I've built picture frames with as many profiles as those doors but it took multiple passes with different bits. I see at least 3 different passes that would need to be made with those. Gerry is right. Those were made with a moulding machine. There would be no other way to do it profitably in a commercial setting.


----------



## DesertRatTom (Jul 3, 2012)

To reproduce that profile as nearly as possible, I think you will have to start with the using some very straight wood to make the first, basic flat sections. Mitered, picture frame corners would be the easiest way. Once you cut to the exact lengths you can use a curved beading bit to make the rounded bead around the outside. (You could reverse that by cutting the long pieces a little over length, then putting the bead on the outside edge, and with the table saw trim the inside slightly to get that slight inside angle.
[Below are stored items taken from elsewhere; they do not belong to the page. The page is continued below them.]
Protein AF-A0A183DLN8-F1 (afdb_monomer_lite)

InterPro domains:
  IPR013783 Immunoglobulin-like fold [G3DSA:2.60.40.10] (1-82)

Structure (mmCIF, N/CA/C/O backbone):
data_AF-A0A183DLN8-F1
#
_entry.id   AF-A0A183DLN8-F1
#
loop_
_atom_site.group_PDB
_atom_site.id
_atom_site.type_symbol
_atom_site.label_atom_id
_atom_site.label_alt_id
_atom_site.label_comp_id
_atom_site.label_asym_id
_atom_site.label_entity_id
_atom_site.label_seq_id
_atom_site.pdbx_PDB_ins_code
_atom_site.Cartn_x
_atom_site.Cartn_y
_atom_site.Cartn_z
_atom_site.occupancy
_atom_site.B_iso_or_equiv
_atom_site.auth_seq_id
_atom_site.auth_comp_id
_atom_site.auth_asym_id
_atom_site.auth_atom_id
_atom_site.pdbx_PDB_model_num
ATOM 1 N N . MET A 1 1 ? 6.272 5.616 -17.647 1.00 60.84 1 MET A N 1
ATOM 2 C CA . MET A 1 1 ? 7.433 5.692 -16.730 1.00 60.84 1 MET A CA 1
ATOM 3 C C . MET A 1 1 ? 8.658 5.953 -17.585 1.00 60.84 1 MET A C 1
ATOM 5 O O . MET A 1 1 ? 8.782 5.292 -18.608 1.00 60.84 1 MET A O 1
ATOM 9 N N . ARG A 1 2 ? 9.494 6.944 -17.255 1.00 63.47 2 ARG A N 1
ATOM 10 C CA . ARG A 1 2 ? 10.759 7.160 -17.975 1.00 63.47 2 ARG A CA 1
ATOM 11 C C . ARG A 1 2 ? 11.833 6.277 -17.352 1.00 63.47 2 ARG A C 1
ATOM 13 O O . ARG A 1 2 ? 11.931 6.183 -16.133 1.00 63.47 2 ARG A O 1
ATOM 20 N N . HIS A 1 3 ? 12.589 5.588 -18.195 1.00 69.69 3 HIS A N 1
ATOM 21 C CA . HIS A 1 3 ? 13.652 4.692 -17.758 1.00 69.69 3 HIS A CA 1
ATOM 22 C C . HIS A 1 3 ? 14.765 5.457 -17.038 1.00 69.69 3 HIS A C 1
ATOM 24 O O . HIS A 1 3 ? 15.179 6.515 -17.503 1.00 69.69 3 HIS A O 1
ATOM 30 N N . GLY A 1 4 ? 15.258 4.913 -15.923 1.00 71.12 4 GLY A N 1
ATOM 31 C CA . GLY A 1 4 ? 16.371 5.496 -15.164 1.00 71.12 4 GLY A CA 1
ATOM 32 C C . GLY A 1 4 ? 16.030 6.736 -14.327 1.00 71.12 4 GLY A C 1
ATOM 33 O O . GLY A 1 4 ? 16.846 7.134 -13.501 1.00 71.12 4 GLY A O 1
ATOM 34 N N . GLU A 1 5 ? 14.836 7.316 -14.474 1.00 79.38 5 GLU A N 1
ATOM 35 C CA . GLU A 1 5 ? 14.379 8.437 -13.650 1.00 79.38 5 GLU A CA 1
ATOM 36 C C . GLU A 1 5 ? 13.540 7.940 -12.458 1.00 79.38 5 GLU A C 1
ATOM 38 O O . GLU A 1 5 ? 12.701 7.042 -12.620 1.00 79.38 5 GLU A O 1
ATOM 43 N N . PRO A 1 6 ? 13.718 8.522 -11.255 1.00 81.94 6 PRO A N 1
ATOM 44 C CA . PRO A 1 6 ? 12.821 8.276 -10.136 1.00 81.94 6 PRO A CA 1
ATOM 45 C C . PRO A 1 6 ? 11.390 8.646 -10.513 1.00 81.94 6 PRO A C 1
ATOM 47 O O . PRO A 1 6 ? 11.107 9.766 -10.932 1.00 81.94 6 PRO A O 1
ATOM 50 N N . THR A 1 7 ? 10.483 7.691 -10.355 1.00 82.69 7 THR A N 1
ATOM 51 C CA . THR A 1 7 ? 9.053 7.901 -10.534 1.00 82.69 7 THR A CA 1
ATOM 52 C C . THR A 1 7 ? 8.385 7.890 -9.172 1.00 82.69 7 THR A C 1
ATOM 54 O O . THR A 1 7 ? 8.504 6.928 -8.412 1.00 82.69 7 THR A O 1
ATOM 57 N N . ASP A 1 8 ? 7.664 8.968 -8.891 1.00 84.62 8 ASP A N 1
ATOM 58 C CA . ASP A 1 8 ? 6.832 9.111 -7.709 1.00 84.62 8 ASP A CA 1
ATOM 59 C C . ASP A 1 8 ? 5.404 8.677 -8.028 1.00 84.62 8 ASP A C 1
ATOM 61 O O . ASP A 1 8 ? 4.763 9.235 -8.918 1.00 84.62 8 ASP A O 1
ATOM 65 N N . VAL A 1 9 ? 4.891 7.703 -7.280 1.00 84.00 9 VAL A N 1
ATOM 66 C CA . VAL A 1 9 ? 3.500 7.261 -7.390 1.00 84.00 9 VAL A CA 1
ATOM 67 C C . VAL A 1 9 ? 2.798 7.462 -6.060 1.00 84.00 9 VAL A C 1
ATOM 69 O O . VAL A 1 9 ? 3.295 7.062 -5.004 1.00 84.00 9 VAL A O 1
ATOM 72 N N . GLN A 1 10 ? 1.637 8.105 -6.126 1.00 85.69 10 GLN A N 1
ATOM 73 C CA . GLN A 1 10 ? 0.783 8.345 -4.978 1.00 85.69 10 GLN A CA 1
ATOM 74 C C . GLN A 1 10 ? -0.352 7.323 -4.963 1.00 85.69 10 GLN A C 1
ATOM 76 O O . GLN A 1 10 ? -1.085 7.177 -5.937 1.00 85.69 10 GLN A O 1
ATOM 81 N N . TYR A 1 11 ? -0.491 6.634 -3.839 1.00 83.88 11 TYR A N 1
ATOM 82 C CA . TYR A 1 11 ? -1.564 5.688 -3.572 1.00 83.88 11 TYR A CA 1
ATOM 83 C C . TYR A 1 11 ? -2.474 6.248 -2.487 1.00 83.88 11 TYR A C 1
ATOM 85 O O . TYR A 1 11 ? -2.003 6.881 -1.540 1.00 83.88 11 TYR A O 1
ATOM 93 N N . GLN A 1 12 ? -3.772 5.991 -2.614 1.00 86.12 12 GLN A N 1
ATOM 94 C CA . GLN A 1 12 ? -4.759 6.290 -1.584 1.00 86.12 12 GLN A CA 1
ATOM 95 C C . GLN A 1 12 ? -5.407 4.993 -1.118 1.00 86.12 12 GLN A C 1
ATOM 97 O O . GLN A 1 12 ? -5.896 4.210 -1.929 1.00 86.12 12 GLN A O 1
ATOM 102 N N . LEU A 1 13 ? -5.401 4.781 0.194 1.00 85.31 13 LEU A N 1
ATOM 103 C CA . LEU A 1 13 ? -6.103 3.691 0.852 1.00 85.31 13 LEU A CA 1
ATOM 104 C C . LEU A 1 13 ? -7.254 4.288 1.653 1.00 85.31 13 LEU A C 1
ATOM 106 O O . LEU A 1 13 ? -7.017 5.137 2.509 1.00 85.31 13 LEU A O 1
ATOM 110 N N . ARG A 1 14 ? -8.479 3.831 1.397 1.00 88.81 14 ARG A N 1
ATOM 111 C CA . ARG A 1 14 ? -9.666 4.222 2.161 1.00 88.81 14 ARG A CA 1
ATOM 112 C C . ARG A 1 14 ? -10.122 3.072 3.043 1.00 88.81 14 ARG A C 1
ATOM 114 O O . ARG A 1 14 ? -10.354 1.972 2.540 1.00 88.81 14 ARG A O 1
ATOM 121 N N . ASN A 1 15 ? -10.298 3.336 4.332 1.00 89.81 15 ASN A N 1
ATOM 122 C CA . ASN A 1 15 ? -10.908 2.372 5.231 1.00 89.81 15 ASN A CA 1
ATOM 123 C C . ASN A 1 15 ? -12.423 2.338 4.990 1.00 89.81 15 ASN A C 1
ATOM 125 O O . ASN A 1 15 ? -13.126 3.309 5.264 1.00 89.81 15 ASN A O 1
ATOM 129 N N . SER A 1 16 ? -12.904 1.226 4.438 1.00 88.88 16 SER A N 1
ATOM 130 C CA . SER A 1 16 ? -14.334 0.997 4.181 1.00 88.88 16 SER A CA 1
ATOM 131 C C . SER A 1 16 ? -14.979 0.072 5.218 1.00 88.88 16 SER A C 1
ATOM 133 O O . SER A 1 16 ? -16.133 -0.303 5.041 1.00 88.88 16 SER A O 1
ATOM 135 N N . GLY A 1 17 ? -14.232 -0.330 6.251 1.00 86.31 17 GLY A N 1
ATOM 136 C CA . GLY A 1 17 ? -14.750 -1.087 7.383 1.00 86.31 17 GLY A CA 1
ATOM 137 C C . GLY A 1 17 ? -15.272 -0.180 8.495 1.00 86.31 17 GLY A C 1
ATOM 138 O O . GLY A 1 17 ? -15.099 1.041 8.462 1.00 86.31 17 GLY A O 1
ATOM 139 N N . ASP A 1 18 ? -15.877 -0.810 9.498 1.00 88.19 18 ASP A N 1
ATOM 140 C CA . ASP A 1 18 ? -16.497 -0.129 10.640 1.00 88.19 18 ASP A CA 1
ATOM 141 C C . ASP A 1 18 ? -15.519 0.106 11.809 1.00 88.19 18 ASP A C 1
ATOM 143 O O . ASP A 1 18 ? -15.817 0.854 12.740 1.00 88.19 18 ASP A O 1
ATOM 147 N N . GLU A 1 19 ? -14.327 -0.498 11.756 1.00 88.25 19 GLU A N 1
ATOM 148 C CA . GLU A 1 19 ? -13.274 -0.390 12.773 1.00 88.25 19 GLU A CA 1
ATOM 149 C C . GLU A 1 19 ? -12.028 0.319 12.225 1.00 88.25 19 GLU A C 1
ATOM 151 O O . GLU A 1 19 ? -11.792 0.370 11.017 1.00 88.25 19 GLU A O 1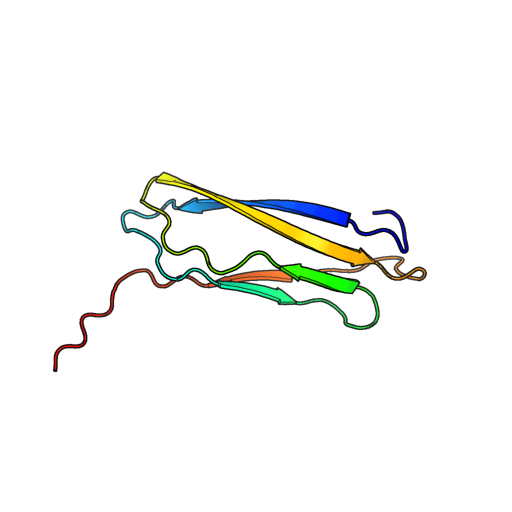
ATOM 156 N N . ALA A 1 20 ? -11.219 0.908 13.109 1.00 87.19 20 ALA A N 1
ATOM 157 C CA . ALA A 1 20 ? -9.998 1.599 12.707 1.00 87.19 20 ALA A CA 1
ATOM 158 C C . ALA A 1 20 ? -8.900 0.598 12.315 1.00 87.19 20 ALA A C 1
ATOM 160 O O . ALA A 1 20 ? -8.539 -0.269 13.105 1.00 87.19 20 ALA A O 1
ATOM 161 N N . LEU A 1 21 ? -8.296 0.778 11.140 1.00 87.06 21 LEU A N 1
ATOM 162 C CA . LEU A 1 21 ? -7.131 -0.007 10.727 1.00 87.06 21 LEU A CA 1
ATOM 163 C C . LEU A 1 21 ? -5.883 0.520 11.438 1.00 87.06 21 LEU A C 1
ATOM 165 O O . LEU A 1 21 ? -5.584 1.707 11.329 1.00 87.06 21 LEU A O 1
ATOM 169 N N . LEU A 1 22 ? -5.149 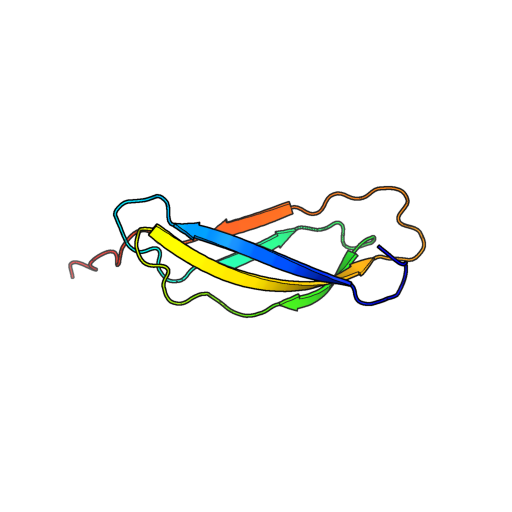-0.341 12.141 1.00 86.12 22 LEU A N 1
ATOM 170 C CA . LEU A 1 22 ? -3.963 0.017 12.925 1.00 86.12 22 LEU A CA 1
ATOM 171 C C . LEU A 1 22 ? -2.689 -0.601 12.346 1.00 86.12 22 LEU A C 1
ATOM 173 O O . LEU A 1 22 ? -2.734 -1.649 11.697 1.00 86.12 22 LEU A O 1
ATOM 177 N N . ASP A 1 23 ? -1.552 0.050 12.612 1.00 82.00 23 ASP A N 1
ATOM 178 C CA . ASP A 1 23 ? -0.202 -0.432 12.276 1.00 82.00 23 ASP A CA 1
ATOM 179 C C . ASP A 1 23 ? -0.078 -0.946 10.831 1.00 82.00 23 ASP A C 1
ATOM 181 O O . ASP A 1 23 ? 0.533 -1.980 10.554 1.00 82.00 23 ASP A O 1
ATOM 185 N N . CYS A 1 24 ? -0.675 -0.211 9.893 1.00 79.44 24 CYS A N 1
ATOM 186 C CA . CYS A 1 24 ? -0.710 -0.587 8.490 1.00 79.44 24 CYS A CA 1
ATOM 187 C C . CYS A 1 24 ? 0.688 -0.532 7.869 1.00 79.44 24 CYS A C 1
ATOM 189 O O . CYS A 1 24 ? 1.335 0.519 7.821 1.00 79.44 24 CYS A O 1
ATOM 191 N N . GLN A 1 25 ? 1.120 -1.662 7.329 1.00 79.38 25 GLN A N 1
ATOM 192 C CA . GLN A 1 25 ? 2.356 -1.844 6.587 1.00 79.38 25 GLN A CA 1
ATOM 193 C C . GLN A 1 25 ? 2.059 -1.967 5.094 1.00 79.38 25 GLN A C 1
ATOM 195 O O . GLN A 1 25 ? 1.071 -2.582 4.686 1.00 79.38 25 GLN A O 1
ATOM 200 N N . LEU A 1 26 ? 2.937 -1.388 4.280 1.00 77.81 26 LEU A N 1
ATOM 201 C CA . LEU A 1 26 ? 2.942 -1.576 2.835 1.00 77.81 26 LEU A CA 1
ATOM 202 C C . LEU A 1 26 ? 4.140 -2.441 2.465 1.00 77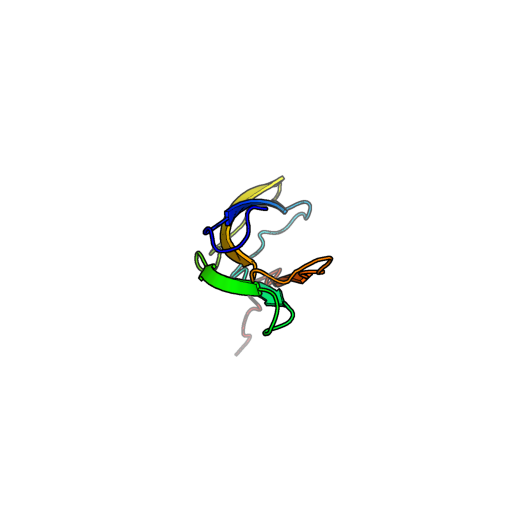.81 26 LEU A C 1
ATOM 204 O O . LEU A 1 26 ? 5.273 -2.137 2.838 1.00 77.81 26 LEU A O 1
ATOM 208 N N . GLU A 1 27 ? 3.893 -3.466 1.673 1.00 79.19 27 GLU A N 1
ATOM 209 C CA . GLU A 1 27 ? 4.921 -4.264 1.028 1.00 79.19 27 GLU A CA 1
ATOM 210 C C . GLU A 1 27 ? 4.803 -4.061 -0.480 1.00 79.19 27 GLU A C 1
ATOM 212 O O . GLU A 1 27 ? 3.729 -4.213 -1.060 1.00 79.19 27 GLU A O 1
ATOM 217 N N . LEU A 1 28 ? 5.908 -3.696 -1.127 1.00 77.69 28 LEU A N 1
ATOM 218 C CA . LEU A 1 28 ? 5.989 -3.647 -2.581 1.00 77.69 28 LEU A CA 1
ATOM 219 C C . LEU A 1 28 ? 6.842 -4.825 -3.052 1.00 77.69 28 LEU A C 1
ATOM 221 O O . LEU A 1 28 ? 8.004 -4.955 -2.670 1.00 77.69 28 LEU A O 1
ATOM 225 N N . ILE A 1 29 ? 6.260 -5.668 -3.896 1.00 81.81 29 ILE A N 1
ATOM 226 C CA . ILE A 1 29 ? 6.907 -6.848 -4.461 1.00 81.81 29 ILE A CA 1
ATOM 227 C C . ILE A 1 29 ? 7.155 -6.569 -5.941 1.00 81.81 29 ILE A C 1
ATOM 229 O O . ILE A 1 29 ? 6.213 -6.411 -6.721 1.00 81.81 29 ILE A O 1
ATOM 233 N N . THR A 1 30 ? 8.427 -6.500 -6.331 1.00 80.12 30 THR A N 1
ATOM 234 C CA . THR A 1 30 ? 8.839 -6.234 -7.714 1.00 80.12 30 THR A CA 1
ATOM 235 C C . THR A 1 30 ? 9.916 -7.208 -8.186 1.00 80.12 30 THR A C 1
ATOM 237 O O . THR A 1 30 ? 10.708 -7.696 -7.375 1.00 80.12 30 THR A O 1
ATOM 240 N N . PRO A 1 31 ? 10.015 -7.462 -9.504 1.00 78.81 31 PRO A N 1
ATOM 241 C CA . PRO A 1 31 ? 11.177 -8.128 -10.078 1.00 78.81 31 PRO A CA 1
ATOM 242 C C . PRO A 1 31 ? 12.428 -7.268 -9.855 1.00 78.81 31 PRO A C 1
ATOM 244 O O . PRO A 1 31 ? 12.490 -6.112 -10.289 1.00 78.81 31 PRO A O 1
ATOM 247 N N . ARG A 1 32 ? 13.413 -7.826 -9.141 1.00 74.69 32 ARG A N 1
ATOM 248 C CA . ARG A 1 32 ? 14.624 -7.122 -8.674 1.00 74.69 32 ARG A CA 1
ATOM 249 C C . ARG A 1 32 ? 15.456 -6.524 -9.813 1.00 74.6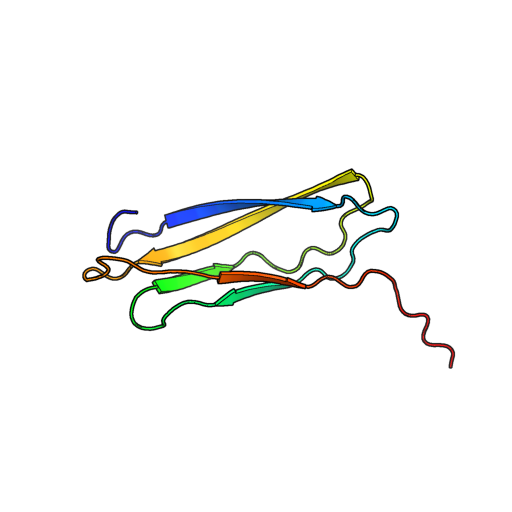9 32 ARG A C 1
ATOM 251 O O . ARG A 1 32 ? 16.117 -5.510 -9.632 1.00 74.69 32 ARG A O 1
ATOM 258 N N . ASP A 1 33 ? 15.439 -7.173 -10.965 1.00 75.94 33 ASP A N 1
ATOM 259 C CA . ASP A 1 33 ? 16.162 -6.822 -12.187 1.00 75.94 33 ASP A CA 1
ATOM 260 C C . ASP A 1 33 ? 15.495 -5.687 -12.989 1.00 75.94 33 ASP A C 1
ATOM 262 O O . ASP A 1 33 ? 16.128 -5.073 -13.852 1.00 75.94 33 ASP A O 1
ATOM 266 N N . LYS A 1 34 ? 14.226 -5.377 -12.695 1.00 76.69 34 LYS A N 1
ATOM 267 C CA . LYS A 1 34 ? 13.419 -4.414 -13.459 1.00 76.69 34 LYS A CA 1
ATOM 268 C C . LYS A 1 34 ? 13.051 -3.158 -12.682 1.00 76.69 34 LYS A C 1
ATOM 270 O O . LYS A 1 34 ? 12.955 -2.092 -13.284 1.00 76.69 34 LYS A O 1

Put in the panel (I'd probably use ply), glue up nice and square, then use standard molding to as closely as possible replicate the inside beaded pieces, cut very carefully to fit. At least that's how I'd do it.

I'd reinforce the corners with splines. Theoretically you could make a lapped miter joint, but a spline in each corner will be much easier.

The chances of making a profile like this successfully in 30-50 ft of straight, 3/4 hardwood are pretty slim. I'd cut my own rail and style material, plane it flat and correct thickness, and get those doors together in 18 hours of less because those pieces are very likely to warp quickly. Make sure your oversize stock is sufficiently dry on purchase and stored for a week or two in you shop before you cut it. 

I don't see this as a terribly complex project if you're using ply, but if you are going to use glued up panels, it will become more complicated fast. Nice project.


----------



## roxanne562001 (Feb 5, 2012)

Welcome to the forum


----------



## MEBCWD (Jan 14, 2012)

Kaleb welcome to the Router Forums.

I think that you might get somewhat close to the profile of the kitchen cabinet doors but I don't think close enough that they would look good next to each other without a lot of different bits, work and time. My suggestion would be to look at the fireplace and design the built-ins to match the moldings used when it was built. Of course, I don't know what the fireplace looks like but I would think it would at least have some kind of transition from wall to the fireplace using moldings that could be copied easier. 

Maybe some pictures of the fireplace and closeups of moldings would bring a few suggestions if that sounds like an option to you.


----------



## Kaleb Davis (Aug 26, 2020)

Thank you guys for all the help! This is my first big doe project. Obviously sounds like I’m not going to be able to match this exactly. Anyone have a recommendation for a good router table? I’ve been borrowing a makeshift for the time being but have looked at Kreg’s and Rocklers tables.


----------



## Stick486 (Jan 4, 2013)

Kaleb Davis said:


> Thank you guys for all the help! This is my first big doe project. Obviously sounds like I’m not going to be able to match this exactly. *Anyone have a recommendation for a good router table? I’ve been borrowing a makeshift for the time being but have looked at Kreg’s and Rocklers tables*.


build your own...

We have a wee bit more browsing for ya...
*ROUTER TABLES*​There's more here *at this link* on RT's than you'll be able to digest at one sit down (or many)... Ohhhhhh, so many ways and choices..


----------



## Herb Stoops (Aug 28, 2012)

Kaleb Davis said:


> Thank you guys for all the help! This is my first big doe project. Obviously sounds like I’m not going to be able to match this exactly. Anyone have a recommendation for a good router table? I’ve been borrowing a makeshift for the time being but have looked at Kreg’s and Rocklers tables.


What are you thinking of for a router table, a free standing, or a bench mount? My preferencw for a job like that would be a free standing floor mounted table. There are lots of them out there. The Rockler one would be a good starter. What kind of router do you have to mount in the table? I just looked at the Rockler tables and they are quite spendy, you might want to make your own.
HErb


----------



## Cherryville Chuck (Sep 28, 2010)

I would say over half of us have made our own tables. I've made very functional tables for about $5 using spare material scraps. That's not including the insert plate but Grizzly was selling those for $14 a couple of years ago so still on the cheap. I have two tables, one free standing for bigger or quick jobs and a benchtop one for routing small pieces. I like having the table up higher for that as I am 6' 2" and it's easier on my back.There are hours and hours of reading in old posts on making your own.


----------